» WORK TASK: Among the entries that follow, locate the line with "ATOM 9 N N ." and the line with "ATOM 17 N N". Output those lines and all lines in between, exactly, minus the pictures.

----- RECORDED INFORMATION

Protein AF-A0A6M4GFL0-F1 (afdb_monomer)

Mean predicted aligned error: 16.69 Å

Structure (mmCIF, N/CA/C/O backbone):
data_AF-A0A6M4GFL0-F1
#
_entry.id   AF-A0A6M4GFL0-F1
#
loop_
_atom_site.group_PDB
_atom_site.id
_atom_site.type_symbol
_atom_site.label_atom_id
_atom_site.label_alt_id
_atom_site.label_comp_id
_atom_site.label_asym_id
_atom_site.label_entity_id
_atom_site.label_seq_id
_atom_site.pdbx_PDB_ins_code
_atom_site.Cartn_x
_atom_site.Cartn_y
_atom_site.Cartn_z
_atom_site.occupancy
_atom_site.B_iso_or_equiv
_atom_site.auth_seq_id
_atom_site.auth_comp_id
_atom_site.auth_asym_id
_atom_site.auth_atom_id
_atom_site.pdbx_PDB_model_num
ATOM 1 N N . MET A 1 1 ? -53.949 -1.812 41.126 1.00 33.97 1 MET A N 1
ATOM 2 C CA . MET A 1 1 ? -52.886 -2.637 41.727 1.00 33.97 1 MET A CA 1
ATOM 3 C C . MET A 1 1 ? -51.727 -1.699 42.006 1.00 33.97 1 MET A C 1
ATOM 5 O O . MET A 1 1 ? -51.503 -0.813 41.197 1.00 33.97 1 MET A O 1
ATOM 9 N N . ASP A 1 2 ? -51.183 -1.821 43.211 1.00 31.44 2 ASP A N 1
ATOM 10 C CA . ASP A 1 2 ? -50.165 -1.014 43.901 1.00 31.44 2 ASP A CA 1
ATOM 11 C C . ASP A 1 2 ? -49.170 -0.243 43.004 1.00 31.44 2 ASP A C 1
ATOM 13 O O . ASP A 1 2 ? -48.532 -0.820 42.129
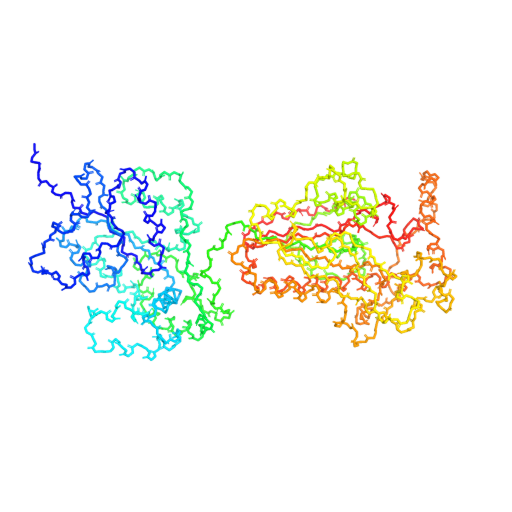 1.00 31.44 2 ASP A O 1
ATOM 17 N N . GLY A 1 3 ? -49.078 1.071 43.236 1.00 35.38 3 GLY A N 1
ATOM 18 C CA . GLY A 1 3 ? -48.262 2.045 42.507 1.00 35.38 3 GLY A CA 1
ATOM 19 C C . GLY A 1 3 ? -46.917 2.366 43.162 1.00 35.38 3 GLY A C 1
ATOM 20 O O . GLY A 1 3 ? -46.453 3.496 43.048 1.00 35.38 3 GLY A O 1
ATOM 21 N N . THR A 1 4 ? -46.291 1.409 43.843 1.00 40.56 4 THR A N 1
ATOM 22 C CA . THR A 1 4 ? -44.964 1.582 44.452 1.00 40.56 4 THR A CA 1
ATOM 23 C C . THR A 1 4 ? -44.089 0.348 44.250 1.00 40.56 4 THR A C 1
ATOM 25 O O . THR A 1 4 ? -43.634 -0.286 45.195 1.00 40.56 4 THR A O 1
ATOM 28 N N . GLN A 1 5 ? -43.805 0.006 42.993 1.00 45.56 5 GLN A N 1
ATOM 29 C CA . GLN A 1 5 ? -42.620 -0.788 42.687 1.00 45.56 5 GLN A CA 1
ATOM 30 C C . GLN A 1 5 ? -41.575 0.181 42.153 1.00 45.56 5 GLN A C 1
ATOM 32 O O . GLN A 1 5 ? -41.675 0.660 41.028 1.00 45.56 5 GLN A O 1
ATOM 37 N N . CYS A 1 6 ? -40.626 0.554 43.012 1.00 54.44 6 CYS A N 1
ATOM 38 C CA . CYS A 1 6 ? -39.476 1.326 42.580 1.00 54.44 6 CYS A CA 1
ATOM 39 C C . CYS A 1 6 ? -38.773 0.523 41.478 1.00 54.44 6 CYS A C 1
ATOM 41 O O . CYS A 1 6 ? -38.338 -0.606 41.723 1.00 54.44 6 CYS A O 1
ATOM 43 N N . ASP A 1 7 ? -38.753 1.060 40.256 1.00 78.50 7 ASP A N 1
ATOM 44 C CA . ASP A 1 7 ? -38.188 0.386 39.091 1.00 78.50 7 ASP A CA 1
ATOM 45 C C . ASP A 1 7 ? -36.691 0.164 39.333 1.00 78.50 7 ASP A C 1
ATOM 47 O O . ASP A 1 7 ? -35.868 1.066 39.175 1.00 78.50 7 ASP A O 1
ATOM 51 N N . LYS A 1 8 ? -36.311 -1.026 39.799 1.00 92.69 8 LYS A N 1
ATOM 52 C CA . LYS A 1 8 ? -34.910 -1.331 40.090 1.00 92.69 8 LYS A CA 1
ATOM 53 C C . LYS A 1 8 ? -34.074 -1.254 38.811 1.00 92.69 8 LYS A C 1
ATOM 55 O O . LYS A 1 8 ? -34.547 -1.531 37.708 1.00 92.69 8 LYS A O 1
ATOM 60 N N . VAL A 1 9 ? -32.790 -0.946 38.969 1.00 96.00 9 VAL A N 1
ATOM 61 C CA . VAL A 1 9 ? -31.801 -1.170 37.906 1.00 96.00 9 V
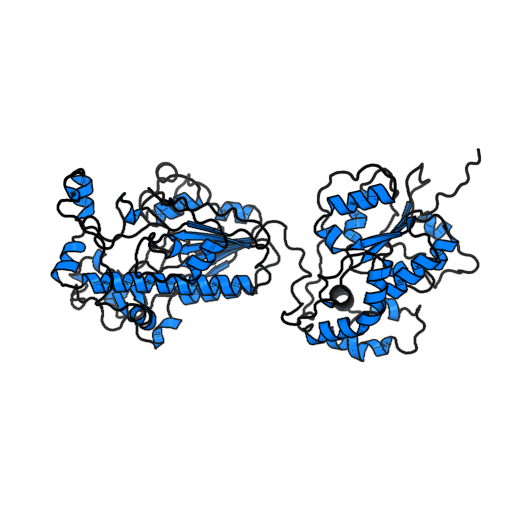AL A CA 1
ATOM 62 C C . VAL A 1 9 ? -31.768 -2.669 37.625 1.00 96.00 9 VAL A C 1
ATOM 64 O O . VAL A 1 9 ? -31.596 -3.478 38.537 1.00 96.00 9 VAL A O 1
ATOM 67 N N . SER A 1 10 ? -32.017 -3.031 36.371 1.00 95.12 10 SER A N 1
ATOM 68 C CA . SER A 1 10 ? -32.312 -4.405 35.942 1.00 95.12 10 SER A CA 1
ATOM 69 C C . SER A 1 10 ? -31.243 -4.983 35.023 1.00 95.12 10 SER A C 1
ATOM 71 O O . SER A 1 10 ? -31.132 -6.203 34.905 1.00 95.12 10 SER A O 1
ATOM 73 N N . VAL A 1 11 ? -30.428 -4.120 34.414 1.00 97.25 11 VAL A N 1
ATOM 74 C CA . VAL A 1 11 ? -29.333 -4.506 33.528 1.00 97.25 11 VAL A CA 1
ATOM 75 C C . VAL A 1 11 ? -28.031 -3.902 34.035 1.00 97.25 11 VAL A C 1
ATOM 77 O O . VAL A 1 11 ? -27.943 -2.694 34.235 1.00 97.25 11 VAL A O 1
ATOM 80 N N . PHE A 1 12 ? -27.001 -4.724 34.200 1.00 97.31 12 PHE A N 1
ATOM 81 C CA . PHE A 1 12 ? -25.673 -4.268 34.603 1.00 97.31 12 PHE A CA 1
ATOM 82 C C . PHE A 1 12 ? -24.635 -4.688 33.571 1.00 97.31 12 PHE A C 1
ATOM 84 O O . PHE A 1 12 ? -24.556 -5.856 33.194 1.00 97.31 12 PHE A O 1
ATOM 91 N N . VAL A 1 13 ? -23.809 -3.751 33.119 1.00 94.25 13 VAL A N 1
ATOM 92 C CA . VAL A 1 13 ? -22.677 -4.047 32.236 1.00 94.25 13 VAL A CA 1
ATOM 93 C C . VAL A 1 13 ? -21.396 -4.054 33.068 1.00 94.25 13 VAL A C 1
ATOM 95 O O . VAL A 1 13 ? -20.723 -3.035 33.239 1.00 94.25 13 VAL A O 1
ATOM 98 N N . CYS A 1 14 ? -21.062 -5.237 33.574 1.00 85.19 14 CYS A N 1
ATOM 99 C CA . CYS A 1 14 ? -19.900 -5.526 34.409 1.00 85.19 14 CYS A CA 1
ATOM 100 C C . CYS A 1 14 ? -18.720 -5.981 33.535 1.00 85.19 14 CYS A C 1
ATOM 102 O O . CYS A 1 14 ? -18.238 -7.095 33.680 1.00 85.19 14 CYS A O 1
ATOM 104 N N . GLY A 1 15 ? -18.306 -5.180 32.549 1.00 72.81 15 GLY A N 1
ATOM 105 C CA . GLY A 1 15 ? -17.201 -5.555 31.655 1.00 72.81 15 GLY A CA 1
ATOM 106 C C . GLY A 1 15 ? -15.822 -5.334 32.273 1.00 72.81 15 GLY A C 1
ATOM 107 O O . GLY A 1 15 ? -15.647 -4.462 33.115 1.00 72.81 15 GLY A O 1
ATOM 108 N N . ALA A 1 16 ? -14.792 -6.030 31.797 1.00 67.81 16 ALA A N 1
ATOM 109 C CA . ALA A 1 16 ? -13.433 -5.727 32.218 1.00 67.81 16 ALA A CA 1
ATOM 110 C C . ALA A 1 16 ? -13.067 -4.294 31.777 1.00 67.81 16 ALA A C 1
ATOM 112 O O . ALA A 1 16 ? -13.310 -3.903 30.630 1.00 67.81 16 ALA A O 1
ATOM 113 N N . GLN A 1 17 ? -12.500 -3.480 32.676 1.00 73.19 17 GLN A N 1
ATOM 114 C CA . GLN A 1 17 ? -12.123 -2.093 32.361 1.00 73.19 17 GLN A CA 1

----------

» OUTPUT OF THE TASK:
ATOM 9 N N . ASP A 1 2 ? -51.183 -1.821 43.211 1.00 31.44 2 ASP A N 1
ATOM 10 C CA . ASP A 1 2 ? -50.165 -1.014 43.901 1.00 31.44 2 ASP A CA 1
ATOM 11 C C . ASP A 1 2 ? -49.170 -0.243 43.004 1.00 31.44 2 ASP A C 1
ATOM 13 O O . ASP A 1 2 ? -48.532 -0.820 42.129
 1.00 31.44 2 ASP A O 1
ATOM 17 N N . GLY A 1 3 ? -49.078 1.071 43.236 1.00 35.38 3 GLY A N 1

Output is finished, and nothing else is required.